For his final two years, Vital transferred to Advanced Preparatory International in Dallas, Texas, where he played alongside Terrance Ferguson. He competed for Southern Elite on the Amateur Athletic Union circuit. Vital committed to play college basketball for Baylor after his sophomore year of high school. At the end of his high school career, he was a four-star recruit and was considered the top player from Louisiana in the 2016 class by 247Sports.

==College career==
Vital redshirted his first season at Baylor. While sitting out, he was a member of the practice squad and developed his offense by playing against Johnathan Motley and Ish Wainright. As a redshirt freshman, Vital averaged 6.7 points and 5.6 rebounds per game. On March 23, 2019, he recorded a career-high 17 points and eight rebounds in an 83–71 loss to first-seeded Gonzaga in the NCAA tournament second round. As a sophomore, Vital averaged 7.2 points, 7.2 rebounds and one steal per game, leading his team in rebounds and steals, and was named to the Big 12 All-Defensive Team and All-Big 12 Honorable Mention. On February 8, 2020, Vital scored a junior season-high 19 points in a 78–70 win against Oklahoma State. In his junior season, he helped Baylor become one of the best defensive teams in the nation. He averaged 9.1 points and 6.2 rebounds per game, earning Third-team All-Big 12 and Big 12 All-Defensive Team honors. He was one of four finalists for the Naismith Defensive Player of the Year Award. As a senior, Vital averaged 12.6 points and 6.7 rebounds per game, helping Baylor capture the national championship.

===Career statistics===

| Year | Team | GP | GS | MPG | FG% | 3P% | FT% | RPG | APG | SPG | BPG | PPG |
|---|---|---|---|---|---|---|---|---|---|---|---|---|
| 2016–17 | Baylor | Redshirt |  |  |  |  |  |  |  |  |  |  |
| 2017–18 | Baylor | 33 | 18 | 23.8 | .481 | .100 | .505 | 5.6 | 2.2 | .8 | .6 | 6.7 |
| 2018–19 | Baylor | 34 | 34 | 27.7 | .464 | .182 | .529 | 7.2 | 2.0 | 1.0 | .9 | 7.2 |
| 2019–20 | Baylor | 29 | 24 | 26.1 | .459 | .118 | .418 | 6.2 | 1.8 | 1.7 | .6 | 6.1 |
| 2020–21 | Baylor | 30 | 30 | 23.4 | .483 | .000 | .500 | 6.7 | 1.4 | 1.1 | .9 | 5.6 |
| Career |  | 126 | 106 | 25.3 | .471 | .127 | .496 | 6.4 | 1.8 | 1.1 | .8 | 6.4 |

==Professional basketball career==
After going undrafted in the 2021 NBA draft, Vital signed with the Portland Trail Blazers for NBA Summer League. On September 16, 2022, Vital returned to basketball and signed with Riesen Ludwigsburg of the Basketball Bundesliga.
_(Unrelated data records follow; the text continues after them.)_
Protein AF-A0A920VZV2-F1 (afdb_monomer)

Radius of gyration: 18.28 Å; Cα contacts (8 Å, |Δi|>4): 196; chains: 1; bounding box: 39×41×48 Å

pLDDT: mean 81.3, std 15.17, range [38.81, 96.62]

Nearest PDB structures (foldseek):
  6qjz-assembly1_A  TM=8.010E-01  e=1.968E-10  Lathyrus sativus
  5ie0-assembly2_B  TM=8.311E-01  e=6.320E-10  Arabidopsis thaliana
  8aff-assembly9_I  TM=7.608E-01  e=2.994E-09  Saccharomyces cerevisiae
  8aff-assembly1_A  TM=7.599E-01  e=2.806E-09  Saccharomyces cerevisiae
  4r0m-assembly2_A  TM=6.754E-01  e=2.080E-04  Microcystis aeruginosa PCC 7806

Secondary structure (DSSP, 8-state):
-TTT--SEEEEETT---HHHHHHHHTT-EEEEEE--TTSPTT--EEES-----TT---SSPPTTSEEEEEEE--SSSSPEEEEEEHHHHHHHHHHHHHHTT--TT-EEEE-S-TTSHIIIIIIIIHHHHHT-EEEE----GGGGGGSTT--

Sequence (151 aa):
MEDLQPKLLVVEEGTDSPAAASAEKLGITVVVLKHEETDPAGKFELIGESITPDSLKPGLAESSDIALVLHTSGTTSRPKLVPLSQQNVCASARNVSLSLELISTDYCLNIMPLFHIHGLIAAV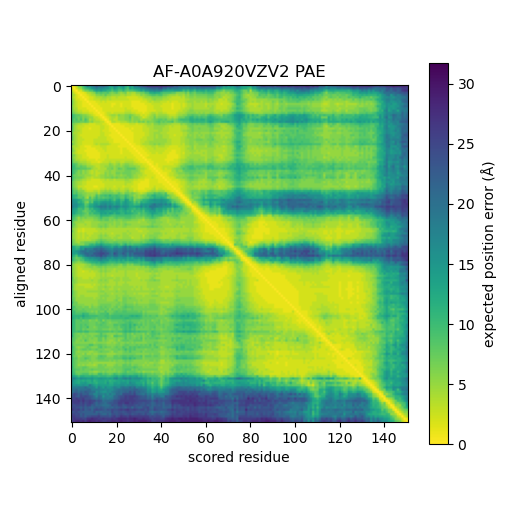LGSIQAGLALTARRFQCFKVFCLAGRN

Foldseek 3Di:
DVPPPAQEDEDEPPDDDPVVVVCVVVVRWYWYWYDDPPDDPPDIDTHGDDDDDPPDDDDDFDQAAFDDWAWDPDPPPDTDTDTDGNVRLLVLLCVLLVVVVDAQADEAEQADDCSDCCSVRNRPSVCVNRNHDYDYDHDDPVCPVVVVPDD

Structure (mmCIF, N/CA/C/O backbone):
data_AF-A0A920VZV2-F1
#
_entry.id   AF-A0A920VZV2-F1
#
loop_
_atom_site.group_PDB
_atom_site.id
_atom_site.type_symbol
_atom_site.label_atom_id
_atom_site.label_alt_id
_atom_site.label_comp_id
_atom_site.label_asym_id
_atom_site.label_entity_id
_atom_site.label_seq_id
_atom_site.pdbx_PDB_ins_code
_atom_site.Cartn_x
_atom_site.Cartn_y
_atom_site.Cartn_z
_atom_site.occupancy
_atom_site.B_iso_or_equiv
_atom_site.auth_seq_id
_atom_site.auth_comp_id
_atom_site.auth_asym_id
_atom_site.auth_atom_id
_atom_site.pdbx_PDB_model_num
ATOM 1 N N . MET A 1 1 ? -2.965 -7.054 18.971 1.00 53.62 1 MET A N 1
ATOM 2 C CA . MET A 1 1 ? -3.510 -5.868 18.271 1.00 53.62 1 MET A CA 1
ATOM 3 C C . MET A 1 1 ? -3.401 -4.592 19.113 1.00 53.62 1 MET A C 1
ATOM 5 O O . MET A 1 1 ? -3.981 -3.586 18.729 1.00 53.62 1 MET A O 1
ATOM 9 N N . GLU A 1 2 ? -2.639 -4.584 20.214 1.00 58.38 2 GLU A N 1
ATOM 10 C CA . GLU A 1 2 ? -2.563 -3.412 21.103 1.00 58.38 2 GLU A CA 1
ATOM 11 C C . GLU A 1 2 ? -1.815 -2.222 20.491 1.00 58.38 2 GLU A C 1
ATOM 13 O O . GLU A 1 2 ? -2.118 -1.091 20.849 1.00 58.38 2 GLU A O 1
ATOM 18 N N . ASP A 1 3 ? -0.898 -2.459 19.546 1.00 66.50 3 ASP A N 1
ATOM 19 C CA . ASP A 1 3 ? -0.029 -1.397 19.025 1.00 66.50 3 ASP A CA 1
ATOM 20 C C . ASP A 1 3 ? -0.729 -0.479 18.007 1.00 66.50 3 ASP A C 1
ATOM 22 O O . ASP A 1 3 ? -0.532 0.732 18.033 1.00 66.50 3 ASP A O 1
ATOM 26 N N . LEU A 1 4 ? -1.548 -1.036 17.103 1.00 76.88 4 LEU A N 1
ATOM 27 C CA . LEU A 1 4 ? -2.189 -0.268 16.023 1.00 76.88 4 LEU A CA 1
ATOM 28 C C . LEU A 1 4 ? -3.553 0.319 16.426 1.00 76.88 4 LEU A C 1
ATOM 30 O O . LEU A 1 4 ? -3.959 1.330 15.864 1.00 76.88 4 LEU A O 1
ATOM 34 N N . GLN A 1 5 ? -4.258 -0.328 17.364 1.00 82.69 5 GLN A N 1
ATOM 35 C CA . GLN A 1 5 ? -5.611 0.042 17.818 1.00 82.69 5 GLN A CA 1
ATOM 36 C C . GLN A 1 5 ? -6.555 0.459 16.667 1.00 82.69 5 GLN A C 1
ATOM 38 O O . GLN A 1 5 ? -7.087 1.575 16.668 1.00 82.69 5 GLN A O 1
ATOM 43 N N . PRO A 1 6 ? -6.739 -0.398 15.642 1.00 87.12 6 PRO A N 1
ATOM 44 C CA . PRO A 1 6 ? -7.551 -0.040 14.490 1.00 87.12 6 PRO A CA 1
ATOM 45 C C . PRO A 1 6 ? -9.008 0.157 14.910 1.00 87.12 6 PRO A C 1
ATOM 47 O O . PRO A 1 6 ? -9.553 -0.619 15.690 1.00 87.12 6 PRO A O 1
ATOM 50 N N . LYS A 1 7 ? -9.645 1.192 14.359 1.00 87.81 7 LYS A N 1
ATOM 51 C CA . LYS A 1 7 ? -11.074 1.469 14.577 1.00 87.81 7 LYS A CA 1
ATOM 52 C C . LYS A 1 7 ? -11.976 0.784 13.554 1.00 87.81 7 LYS A C 1
ATOM 54 O O . LYS A 1 7 ? -13.167 0.646 13.790 1.00 87.81 7 LYS A O 1
ATOM 59 N N . LEU A 1 8 ? -11.400 0.376 12.426 1.00 90.62 8 LEU A N 1
ATOM 60 C CA . LEU A 1 8 ? -12.102 -0.210 11.297 1.00 90.62 8 LEU A CA 1
ATOM 61 C C . LEU A 1 8 ? -11.246 -1.317 10.679 1.00 90.62 8 LEU A C 1
ATOM 63 O O . LEU A 1 8 ? -10.041 -1.137 10.492 1.00 90.62 8 LEU A O 1
ATOM 67 N N . LEU A 1 9 ? -11.879 -2.431 10.329 1.00 92.19 9 LEU A N 1
ATOM 68 C CA . LEU A 1 9 ? -11.317 -3.472 9.478 1.00 92.19 9 LEU A CA 1
ATOM 69 C C . LEU A 1 9 ? -12.115 -3.531 8.172 1.00 92.19 9 LEU A C 1
ATOM 71 O O . LEU A 1 9 ? -13.338 -3.617 8.206 1.00 92.19 9 LEU A O 1
ATOM 75 N N . VAL A 1 10 ? -11.425 -3.532 7.032 1.00 92.81 10 VAL A N 1
ATOM 76 C CA . VAL A 1 10 ? -12.042 -3.760 5.719 1.00 92.81 10 VAL A CA 1
ATOM 77 C C . VAL A 1 10 ? -11.711 -5.176 5.254 1.00 92.81 10 VAL A C 1
ATOM 79 O O . VAL A 1 10 ? -10.545 -5.575 5.293 1.00 92.81 10 VAL A O 1
ATOM 82 N N . VAL A 1 11 ? -12.721 -5.936 4.832 1.00 94.12 11 VAL A N 1
ATOM 83 C CA . VAL A 1 11 ? -12.575 -7.305 4.308 1.00 94.12 11 VAL A CA 1
ATOM 84 C C . VAL A 1 11 ? -13.324 -7.458 2.993 1.00 94.12 11 VAL A C 1
ATOM 86 O O . VAL A 1 11 ? -14.367 -6.849 2.810 1.00 94.12 11 VAL A O 1
ATOM 89 N N . GLU A 1 12 ? -12.803 -8.267 2.077 1.00 92.38 12 GLU A N 1
ATOM 90 C CA . GLU A 1 12 ? -13.467 -8.555 0.802 1.00 92.38 12 GLU A CA 1
ATOM 91 C C . GLU A 1 12 ? -14.683 -9.478 0.994 1.00 92.38 12 GLU A C 1
ATOM 93 O O . GLU A 1 12 ? -14.638 -10.424 1.790 1.00 92.38 12 GLU A O 1
ATOM 98 N N . GLU A 1 13 ? -15.767 -9.206 0.261 1.00 91.94 13 GLU A N 1
ATOM 99 C CA . GLU A 1 13 ? -16.982 -10.026 0.258 1.00 91.94 13 GLU A CA 1
ATOM 100 C C . GLU A 1 13 ? -16.662 -11.498 -0.063 1.00 91.94 13 GLU A C 1
ATOM 102 O O . GLU A 1 13 ? -15.849 -11.814 -0.928 1.00 91.94 13 GLU A O 1
ATOM 107 N N . GLY A 1 14 ? -17.279 -12.427 0.673 1.00 86.06 14 GLY A N 1
ATOM 108 C CA . GLY A 1 14 ? -17.107 -13.868 0.450 1.00 86.06 14 GLY A CA 1
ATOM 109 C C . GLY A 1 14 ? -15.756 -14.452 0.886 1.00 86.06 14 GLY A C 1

He was released on September 23.

In February 2024, Vital signed with the Ángeles de la Ciudad de México of the Circuito de Baloncesto de la Costa del Pacífico (CIBACOPA).

==Professional football career==
===Seattle Seahawks===
After revealing he was planning on making the transition to football, on September 2, 2021, Vital signed with the Seattle Seahawks practice squad as a tight end. He was released on September 7.

===Kansas City Chiefs===
Vital signed with the Kansas City Chiefs practice squad on September 13, 2021. He signed a reserve/future contract with the Chiefs on February 2, 2022. He was released on July 28, 2022.